The COVID-19 vaccine policies in place are not only scientifically questionable, the authors contend, but they impinge on human rights, promote stigma and social polarisation, and adversely affect health and well-being. These policies may lead to a widening of health and economic inequalities, have detrimental long-term impacts on trust in government and scientific institutions, and reduce the uptake of future public health measures, including routine immunisations. Calling for open multidisciplinary discussion and debate, the authors argue that COVID-19 vaccine policies should be re-evaluated in light of their potential negative consequences. "Leveraging empowering strategies based on trust and public consultation, and improving healthcare services and infrastructure, represent a more sustainable approach to optimising COVID-19 vaccination programmes and, more broadly, the health and well-being of the public."
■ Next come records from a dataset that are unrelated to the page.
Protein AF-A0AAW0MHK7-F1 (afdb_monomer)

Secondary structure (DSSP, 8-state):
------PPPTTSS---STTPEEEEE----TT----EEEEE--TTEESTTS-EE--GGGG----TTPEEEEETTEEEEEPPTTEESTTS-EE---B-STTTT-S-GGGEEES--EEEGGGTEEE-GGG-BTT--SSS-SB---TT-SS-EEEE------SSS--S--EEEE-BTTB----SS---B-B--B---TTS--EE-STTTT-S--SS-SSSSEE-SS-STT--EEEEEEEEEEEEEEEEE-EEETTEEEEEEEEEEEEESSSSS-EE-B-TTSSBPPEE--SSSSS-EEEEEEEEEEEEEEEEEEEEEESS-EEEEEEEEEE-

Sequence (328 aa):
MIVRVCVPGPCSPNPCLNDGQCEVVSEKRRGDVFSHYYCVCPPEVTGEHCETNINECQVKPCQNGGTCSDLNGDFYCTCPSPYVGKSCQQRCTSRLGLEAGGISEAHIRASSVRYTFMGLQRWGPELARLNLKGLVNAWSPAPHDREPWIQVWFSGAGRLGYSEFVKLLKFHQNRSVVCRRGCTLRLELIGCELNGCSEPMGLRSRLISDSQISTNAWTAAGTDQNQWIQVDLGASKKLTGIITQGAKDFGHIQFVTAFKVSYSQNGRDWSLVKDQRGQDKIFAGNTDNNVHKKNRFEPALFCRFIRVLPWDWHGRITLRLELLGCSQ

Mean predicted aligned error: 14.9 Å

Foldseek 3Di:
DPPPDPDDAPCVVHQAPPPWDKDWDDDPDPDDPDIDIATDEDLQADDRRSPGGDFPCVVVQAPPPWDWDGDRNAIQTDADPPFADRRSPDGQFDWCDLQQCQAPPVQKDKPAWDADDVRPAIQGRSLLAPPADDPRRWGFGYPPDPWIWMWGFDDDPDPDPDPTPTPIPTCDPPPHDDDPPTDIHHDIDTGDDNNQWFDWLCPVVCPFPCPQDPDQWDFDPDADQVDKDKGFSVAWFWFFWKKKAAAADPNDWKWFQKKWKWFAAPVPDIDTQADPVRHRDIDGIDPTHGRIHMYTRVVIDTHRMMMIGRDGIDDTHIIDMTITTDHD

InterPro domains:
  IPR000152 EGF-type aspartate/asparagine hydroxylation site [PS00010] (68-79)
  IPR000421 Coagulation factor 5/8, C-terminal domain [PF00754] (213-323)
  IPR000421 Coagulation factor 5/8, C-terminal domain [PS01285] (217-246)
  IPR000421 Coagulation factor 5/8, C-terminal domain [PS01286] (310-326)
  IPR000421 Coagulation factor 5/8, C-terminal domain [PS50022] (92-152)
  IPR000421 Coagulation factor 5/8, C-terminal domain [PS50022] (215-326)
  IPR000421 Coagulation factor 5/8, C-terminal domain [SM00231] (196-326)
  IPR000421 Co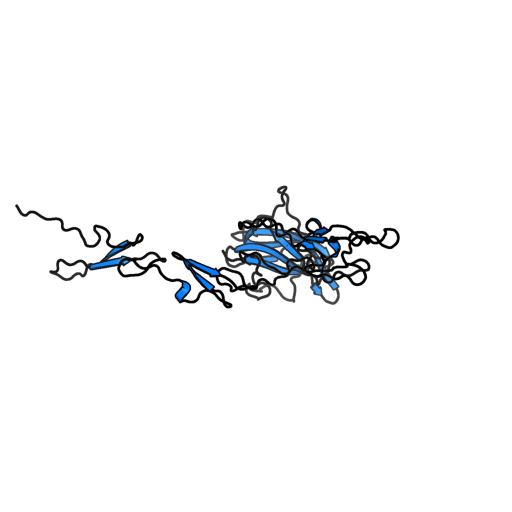agulation factor 5/8, C-terminal domain [cd00057] (199-325)
  IPR000742 EGF-like domain [PF00008] (11-49)
  IPR000742 EGF-like domain [PF00008] (57-86)
  IPR000742 EGF-like domain [PS00022] (39-50)
  IPR000742 EGF-like domain [PS00022] (77-88)
  IPR000742 EGF-like domain [PS50026] (7-51)
  IPR000742 EGF-like domain [PS50026] (53-89)
  IPR000742 EGF-like domain [SM00181] (10-51)
  IPR000742 EGF-like domain [SM00181] (56-89)
  IPR001881 EGF-like calcium-binding domain [SM00179] (53-89)
  IPR008979 Galactose-binding-like domain superfamily [SSF49785] (92-165)
  IPR008979 Galactose-binding-like domain superfamily [SSF49785] (196-327)
  IPR018097 EGF-like calcium-binding, conserved site [PS01187] (53-77)

Nearest PDB structures (foldseek):
  4mo3-assembly1_M  TM=6.880E-01  e=1.820E-15  Sus scrofa
  6mf0-assembly1_B  TM=5.594E-01  e=2.841E-17  Sus scrofa
  4ki5-assembly1_M  TM=6.222E-01  e=1.548E-15  Homo sapiens
  9eou-assembly1_A  TM=4.739E-01  e=3.021E-14  Homo sapiens
  8c5g-assembly1_A  TM=4.834E-01  e=1.896E-13  Homo sapiens

Structure (mmCIF, N/CA/C/O backbone):
data_AF-A0AAW0MHK7-F1
#
_entry.id   AF-A0AAW0MHK7-F1
#
loop_
_atom_site.group_PDB
_atom_site.id
_atom_site.type_symbol
_atom_site.label_atom_id
_atom_site.label_alt_id
_atom_site.label_comp_id
_atom_site.label_asym_id
_atom_site.label_entity_id
_atom_site.label_seq_id
_atom_site.pdbx_PDB_ins_code
_atom_site.Cartn_x
_atom_site.Cartn_y
_atom_site.Cartn_z
_atom_site.occupancy
_atom_site.B_iso_or_equiv
_atom_site.auth_seq_id
_atom_site.auth_comp_id
_atom_site.auth_asym_id
_atom_site.auth_atom_id
_atom_site.pdbx_PDB_model_num
ATOM 1 N N . MET A 1 1 ? -40.303 18.965 71.453 1.00 39.03 1 MET A N 1
ATOM 2 C CA . MET A 1 1 ? -39.364 19.083 70.315 1.00 39.03 1 MET A CA 1
ATOM 3 C C . MET A 1 1 ? -39.290 17.727 69.639 1.00 39.03 1 MET A C 1
ATOM 5 O O . MET A 1 1 ? -38.857 16.784 70.282 1.00 39.03 1 MET A O 1
ATOM 9 N N . ILE A 1 2 ? -39.761 17.600 68.398 1.00 48.50 2 ILE A N 1
ATOM 10 C CA . ILE A 1 2 ? -39.505 16.396 67.597 1.00 48.50 2 ILE A CA 1
ATOM 11 C C . ILE A 1 2 ? -38.137 16.606 66.955 1.00 48.50 2 ILE A C 1
ATOM 13 O O . ILE A 1 2 ? -37.987 17.476 66.099 1.00 48.50 2 ILE A O 1
ATOM 17 N N . VAL A 1 3 ? -37.135 15.855 67.405 1.00 38.59 3 VAL A N 1
ATOM 18 C CA . VAL A 1 3 ? -35.821 15.824 66.760 1.00 38.59 3 VAL A CA 1
ATOM 19 C C . VAL A 1 3 ? -35.984 15.002 65.483 1.00 38.59 3 VAL A C 1
ATOM 21 O O . VAL A 1 3 ? -36.133 13.785 65.540 1.00 38.59 3 VAL A O 1
ATOM 24 N N . ARG A 1 4 ? -36.025 15.664 64.322 1.00 50.25 4 ARG A N 1
ATOM 25 C CA . ARG A 1 4 ? -35.907 14.971 63.034 1.00 50.25 4 ARG A CA 1
ATOM 26 C C . ARG A 1 4 ? -34.447 14.567 62.868 1.00 50.25 4 ARG A C 1
ATOM 28 O O . ARG A 1 4 ? -33.605 15.410 62.582 1.00 50.25 4 ARG A O 1
ATOM 35 N N . VAL A 1 5 ? -34.155 13.291 63.084 1.00 53.88 5 VAL A N 1
ATOM 36 C CA . VAL A 1 5 ? -32.865 12.706 62.715 1.00 53.88 5 VAL A CA 1
ATOM 37 C C . VAL A 1 5 ? -32.883 12.514 61.199 1.00 53.88 5 VAL A C 1
ATOM 39 O O . VAL A 1 5 ? -33.720 11.775 60.682 1.00 53.88 5 VAL A O 1
ATOM 42 N N . CYS A 1 6 ? -32.008 13.212 60.475 1.00 57.06 6 CYS A N 1
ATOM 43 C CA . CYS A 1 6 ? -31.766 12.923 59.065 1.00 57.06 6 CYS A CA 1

The authors conclude by urging investments in public health capacity, especially healthcare providers who build relationships of trust working in communities, as well as by improvements in data transparency, media independence, and broad public debate and scrutiny about COVID-19 vaccine policies. Such strategies could go a long way toward maintaining population trust, helping people better understand the risks and benefits of the continued use of current vaccines, and informing research on future policies and practices so we are ready for the next pandemic.